DreamWorks Ani's 4Q beats predictions
Katzenberg says company will have 'best year ever' in 2010DreamWorks Animation is on the cusp of doing something no other movie studio in history has done: release three CG-animated features in a year. And CEO Jeffrey Katzenberg was crowing Tuesday that the company will have "its best year ever" in 2010.
DWA, in fact, already is on a roll. Not only is its stock pushing up against an all-time high, but it posted profit and earnings Tuesday that beat analyst predictions by a healthy margin.
Net income in the fourth quarter fell 16% to $43.6 million and revenue was down 3% to $194 million.
The better-than-expected numbers were spurred by a take of $50.4 million from a couple of holiday TV specials: "Monsters vs. Aliens: Mutant Pumpkins From Outer Space" and "Merry Madagascar."
For the full year, DWA posted net income that grew 6% to $151 million on revenue that was up 12% to $725 million.
The power of the green ogre was on display again as the 2007 sequel "Shrek the Third" contributed $39 million in revenue in the fourth quarter, more than any other title DWA mentioned by name. "Bee Movie" from the same year was responsible for $2.3 million.
"Madagascar: Escape 2 Africa" and "Kung Fu Panda," the company's 2008 releases, brought in $23 million and $18 million, respectively. The 2009 release "Monsters vs. Aliens" contributed $29 million.
Library and other titles brought in $33 million, including $10 million from the stage play "Shrek the Musical."
Due this year from DWA are "How to Train Your Dragon" on March 26, followed by "Shrek Forever After" on May 21 and "Megamind" on Nov. 5.
All are in 3D, and Katzenberg was emphatic that there will be plenty of screens to go around no matter how many 3D feature films the competition releases.
"The logjam is here today and, frankly, will be gone tomorrow," he said.

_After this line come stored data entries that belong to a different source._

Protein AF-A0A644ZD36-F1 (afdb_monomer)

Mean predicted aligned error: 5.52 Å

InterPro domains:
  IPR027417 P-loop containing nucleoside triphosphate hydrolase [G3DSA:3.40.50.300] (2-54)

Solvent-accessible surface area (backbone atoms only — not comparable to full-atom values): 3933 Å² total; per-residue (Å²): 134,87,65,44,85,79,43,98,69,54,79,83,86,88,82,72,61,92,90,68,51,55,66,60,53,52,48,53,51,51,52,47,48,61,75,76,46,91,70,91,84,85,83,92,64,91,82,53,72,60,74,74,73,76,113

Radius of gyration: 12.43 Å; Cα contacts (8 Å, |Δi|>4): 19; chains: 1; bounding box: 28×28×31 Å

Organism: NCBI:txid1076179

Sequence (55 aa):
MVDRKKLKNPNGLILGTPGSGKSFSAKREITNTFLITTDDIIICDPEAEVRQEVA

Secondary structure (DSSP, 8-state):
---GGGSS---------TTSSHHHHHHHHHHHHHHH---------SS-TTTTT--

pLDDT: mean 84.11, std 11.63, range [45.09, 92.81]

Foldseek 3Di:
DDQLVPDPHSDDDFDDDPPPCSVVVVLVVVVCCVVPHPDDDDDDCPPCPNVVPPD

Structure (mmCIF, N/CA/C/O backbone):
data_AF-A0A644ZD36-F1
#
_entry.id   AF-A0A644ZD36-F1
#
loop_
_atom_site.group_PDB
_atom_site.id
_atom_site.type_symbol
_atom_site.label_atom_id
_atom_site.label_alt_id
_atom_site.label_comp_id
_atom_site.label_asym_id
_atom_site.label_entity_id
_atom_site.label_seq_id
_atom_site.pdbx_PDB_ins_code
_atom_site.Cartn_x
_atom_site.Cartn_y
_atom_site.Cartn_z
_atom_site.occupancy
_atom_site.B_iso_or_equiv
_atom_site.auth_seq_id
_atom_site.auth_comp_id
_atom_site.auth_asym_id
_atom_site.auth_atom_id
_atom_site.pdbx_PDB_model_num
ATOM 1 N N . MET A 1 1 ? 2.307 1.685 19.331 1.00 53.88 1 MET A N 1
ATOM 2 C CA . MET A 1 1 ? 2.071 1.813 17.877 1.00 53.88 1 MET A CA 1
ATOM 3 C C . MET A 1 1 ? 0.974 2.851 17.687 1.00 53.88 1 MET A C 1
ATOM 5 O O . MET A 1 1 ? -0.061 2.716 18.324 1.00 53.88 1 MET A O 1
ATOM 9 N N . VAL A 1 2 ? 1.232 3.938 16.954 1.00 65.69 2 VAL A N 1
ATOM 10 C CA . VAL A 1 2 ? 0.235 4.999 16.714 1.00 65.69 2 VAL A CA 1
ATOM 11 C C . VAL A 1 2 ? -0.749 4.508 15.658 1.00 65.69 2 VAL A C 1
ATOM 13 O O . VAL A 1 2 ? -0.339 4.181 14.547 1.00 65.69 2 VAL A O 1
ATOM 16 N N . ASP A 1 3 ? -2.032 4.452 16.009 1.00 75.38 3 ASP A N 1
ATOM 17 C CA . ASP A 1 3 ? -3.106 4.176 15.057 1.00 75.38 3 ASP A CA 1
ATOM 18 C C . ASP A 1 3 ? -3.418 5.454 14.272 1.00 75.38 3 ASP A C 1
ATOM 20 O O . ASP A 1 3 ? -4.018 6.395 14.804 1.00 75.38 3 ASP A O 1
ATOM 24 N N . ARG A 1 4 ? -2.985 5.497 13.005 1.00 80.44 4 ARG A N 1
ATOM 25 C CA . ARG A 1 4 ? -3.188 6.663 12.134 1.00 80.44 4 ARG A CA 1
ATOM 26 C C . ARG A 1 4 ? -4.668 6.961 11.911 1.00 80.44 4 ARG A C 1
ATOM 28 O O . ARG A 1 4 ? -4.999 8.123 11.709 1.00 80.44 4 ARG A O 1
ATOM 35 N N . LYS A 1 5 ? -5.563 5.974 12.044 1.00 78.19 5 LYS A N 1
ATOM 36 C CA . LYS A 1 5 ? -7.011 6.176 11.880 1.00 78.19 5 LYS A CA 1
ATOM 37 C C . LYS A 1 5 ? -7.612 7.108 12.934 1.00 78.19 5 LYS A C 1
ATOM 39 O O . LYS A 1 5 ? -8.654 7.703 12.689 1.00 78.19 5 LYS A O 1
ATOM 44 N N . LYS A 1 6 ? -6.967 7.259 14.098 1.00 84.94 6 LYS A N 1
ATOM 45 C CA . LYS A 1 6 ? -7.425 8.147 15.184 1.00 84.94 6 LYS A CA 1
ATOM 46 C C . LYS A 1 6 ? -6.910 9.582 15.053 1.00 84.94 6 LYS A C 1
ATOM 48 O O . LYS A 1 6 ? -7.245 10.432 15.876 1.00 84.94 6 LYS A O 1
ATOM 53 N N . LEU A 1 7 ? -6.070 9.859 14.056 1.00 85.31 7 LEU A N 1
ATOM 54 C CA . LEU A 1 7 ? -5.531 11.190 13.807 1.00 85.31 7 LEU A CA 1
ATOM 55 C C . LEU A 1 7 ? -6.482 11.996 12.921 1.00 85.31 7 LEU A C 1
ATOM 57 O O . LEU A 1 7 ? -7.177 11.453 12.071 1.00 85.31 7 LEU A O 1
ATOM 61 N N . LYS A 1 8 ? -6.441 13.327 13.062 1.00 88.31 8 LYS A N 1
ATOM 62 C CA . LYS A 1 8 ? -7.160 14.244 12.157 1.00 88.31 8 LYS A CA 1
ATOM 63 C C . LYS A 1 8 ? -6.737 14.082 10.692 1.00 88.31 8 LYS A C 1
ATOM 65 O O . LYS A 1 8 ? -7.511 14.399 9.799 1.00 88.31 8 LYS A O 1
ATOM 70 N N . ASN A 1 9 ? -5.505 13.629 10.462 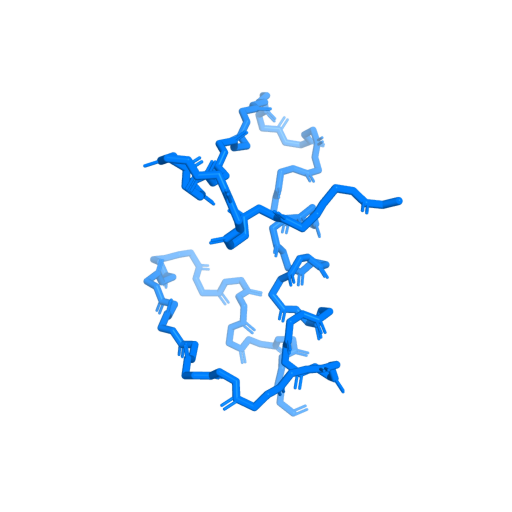1.00 86.56 9 ASN A N 1
ATOM 71 C CA . ASN A 1 9 ? -4.965 13.335 9.144 1.00 86.56 9 ASN A CA 1
ATOM 72 C C . ASN A 1 9 ? -4.314 11.938 9.173 1.00 86.56 9 ASN A C 1
ATOM 74 O O . ASN A 1 9 ? -3.203 11.811 9.694 1.00 86.56 9 ASN A O 1
ATOM 78 N N . PRO A 1 10 ? -4.996 10.900 8.663 1.00 85.94 10 PRO A N 1
ATOM 79 C CA . PRO A 1 10 ? -4.496 9.527 8.669 1.00 85.94 10 PRO A CA 1
ATOM 80 C C . PRO A 1 10 ? -3.501 9.226 7.531 1.00 85.94 10 PRO A C 1
ATOM 82 O O . PRO A 1 10 ? -3.053 8.085 7.409 1.00 85.94 10 PRO A O 1
ATOM 85 N N . ASN A 1 11 ? -3.148 10.211 6.695 1.00 89.00 11 ASN A N 1
ATOM 86 C CA . ASN A 1 11 ? -2.348 9.989 5.491 1.00 89.00 11 ASN A CA 1
ATOM 87 C C . ASN A 1 11 ? -0.901 9.576 5.822 1.00 89.00 11 ASN A C 1
ATOM 89 O O . ASN A 1 11 ? -0.242 10.174 6.673 1.00 89.00 11 ASN A O 1
ATOM 93 N N . GLY A 1 12 ? -0.390 8.569 5.108 1.00 88.12 12 GLY A N 1
ATOM 94 C CA . GLY A 1 12 ? 1.029 8.212 5.085 1.00 88.12 12 GLY A CA 1
ATOM 95 C C . GLY A 1 12 ? 1.736 8.851 3.891 1.00 88.12 12 GLY A C 1
ATOM 96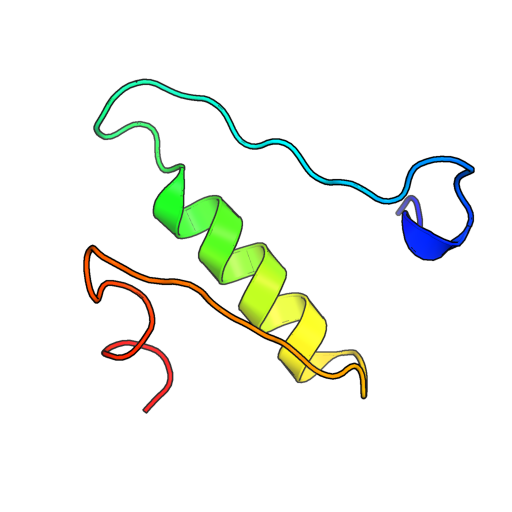 O O . GLY A 1 12 ? 1.200 8.846 2.787 1.00 88.12 12 GLY A O 1
ATOM 97 N N . LEU A 1 13 ? 2.941 9.386 4.099 1.00 90.81 13 LEU A N 1
ATOM 98 C CA . LEU A 1 13 ? 3.790 9.920 3.032 1.00 90.81 13 LEU A CA 1
ATOM 99 C C . LEU A 1 13 ? 5.153 9.224 3.076 1.00 90.81 13 LEU A C 1
ATOM 101 O O . LEU A 1 13 ? 5.871 9.334 4.068 1.00 90.81 13 LEU A O 1
ATOM 105 N N . ILE A 1 14 ? 5.510 8.521 2.000 1.00 90.19 14 ILE A N 1
ATOM 106 C CA . ILE A 1 14 ? 6.790 7.815 1.861 1.00 90.19 14 ILE A CA 1
ATOM 107 C C . ILE A 1 14 ? 7.609 8.523 0.777 1.00 90.19 14 ILE A C 1
ATOM 109 O O . ILE A 1 14 ? 7.215 8.550 -0.385 1.00 90.19 14 ILE A O 1
ATOM 113 N N . LEU A 1 15 ? 8.755 9.094 1.157 1.00 92.38 15 LEU A N 1
ATOM 114 C CA . LEU A 1 15 ? 9.680 9.796 0.260 1.00 92.38 15 LEU A CA 1
ATOM 115 C C . LEU A 1 15 ? 11.054 9.125 0.281 1.00 92.38 15 LEU A C 1
ATOM 117 O O . LEU A 1 15 ? 11.450 8.519 1.274 1.00 92.38 15 LEU A O 1
ATOM 121 N N . GLY A 1 16 ? 11.802 9.253 -0.811 1.00 89.81 16 GLY A N 1
ATOM 122 C CA . GLY A 1 16 ? 13.139 8.677 -0.921 1.00 89.81 16 GLY A CA 1
ATOM 123 C C . GLY A 1 16 ? 13.673 8.666 -2.350 1.00 89.81 16 GLY A C 1
ATOM 124 O O . GLY A 1 16 ? 12.916 8.717 -3.321 1.00 89.81 16 GLY A O 1
ATOM 125 N N . THR A 1 17 ? 14.986 8.564 -2.500 1.00 92.81 17 THR A N 1
ATOM 126 C CA . THR A 1 17 ? 15.657 8.463 -3.805 1.00 92.81 17 THR A CA 1
ATOM 127 C C . THR A 1 17 ? 15.441 7.084 -4.442 1.00 92.81 17 THR A C 1
ATOM 129 O O . THR A 1 17 ? 15.114 6.125 -3.735 1.00 92.81 17 THR A O 1
ATOM 132 N N . PRO A 1 18 ? 15.533 6.930 -5.775 1.00 88.56 18 PRO A N 1
ATOM 133 C CA . PRO A 1 18 ? 15.479 5.610 -6.413 1.00 88.56 18 PRO A CA 1
ATOM 134 C C . PRO A 1 18 ? 16.427 4.610 -5.722 1.00 88.56 18 PRO A C 1
ATOM 136 O O . PRO A 1 18 ? 17.548 4.968 -5.374 1.00 88.56 18 PRO A O 1
ATOM 139 N N . GLY A 1 19 ? 15.951 3.389 -5.448 1.00 86.38 19 GLY A N 1
ATOM 140 C CA . GLY A 1 19 ? 16.702 2.368 -4.698 1.00 86.38 19 GLY A CA 1
ATOM 141 C C . GLY A 1 19 ? 16.634 2.459 -3.163 1.00 86.38 19 GLY A C 1
ATOM 142 O O . GLY A 1 19 ? 17.068 1.535 -2.487 1.00 86.38 19 GLY A O 1
ATOM 143 N N . SER A 1 20 ? 16.031 3.501 -2.576 1.00 90.75 20 SER A N 1
ATOM 144 C CA . SER A 1 20 ? 15.978 3.687 -1.111 1.00 90.75 20 SER A CA 1
ATOM 145 C C . SER A 1 20 ? 14.958 2.805 -0.363 1.00 90.75 20 SER A C 1
ATOM 147 O O . SER A 1 20 ? 14.673 3.063 0.804 1.00 90.75 20 SER A O 1
ATOM 149 N N . GLY A 1 21 ? 14.325 1.830 -1.027 1.00 89.81 21 GLY A N 1
ATOM 150 C CA . GLY A 1 21 ? 13.329 0.949 -0.399 1.00 89.81 21 GLY A CA 1
ATOM 151 C C . GLY A 1 21 ? 11.933 1.558 -0.186 1.00 89.81 21 GLY A C 1
ATOM 152 O O . GLY A 1 21 ? 11.185 1.090 0.676 1.00 89.81 21 GLY A O 1
ATOM 153 N N . LYS A 1 22 ? 11.552 2.583 -0.966 1.00 92.44 22 LYS A N 1
ATOM 154 C CA . LYS A 1 22 ? 10.197 3.174 -0.924 1.00 92.44 22 LYS A CA 1
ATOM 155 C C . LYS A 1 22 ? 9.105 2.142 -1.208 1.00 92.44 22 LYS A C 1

The first test is "Dragon," which will overlap to varying degrees with Disney's "Alice in Wonderland, Warner Bros.' "Clash of the Titans" and Fox's megaholdover "Avatar."
Speaking to analysts Tuesday, Katzenberg gave a shout-out to James Cameron, calling his latest creation "nothing short of inspirational" in terms of its 3D wizardry.
Katzenberg told The Hollywood Reporter that "Dragon" will play on 2,100 of the 3,800 domestic 3D screens and up to an additional 4,000 internationally.
"Nobody is going to be denied access to the marketplace," he said.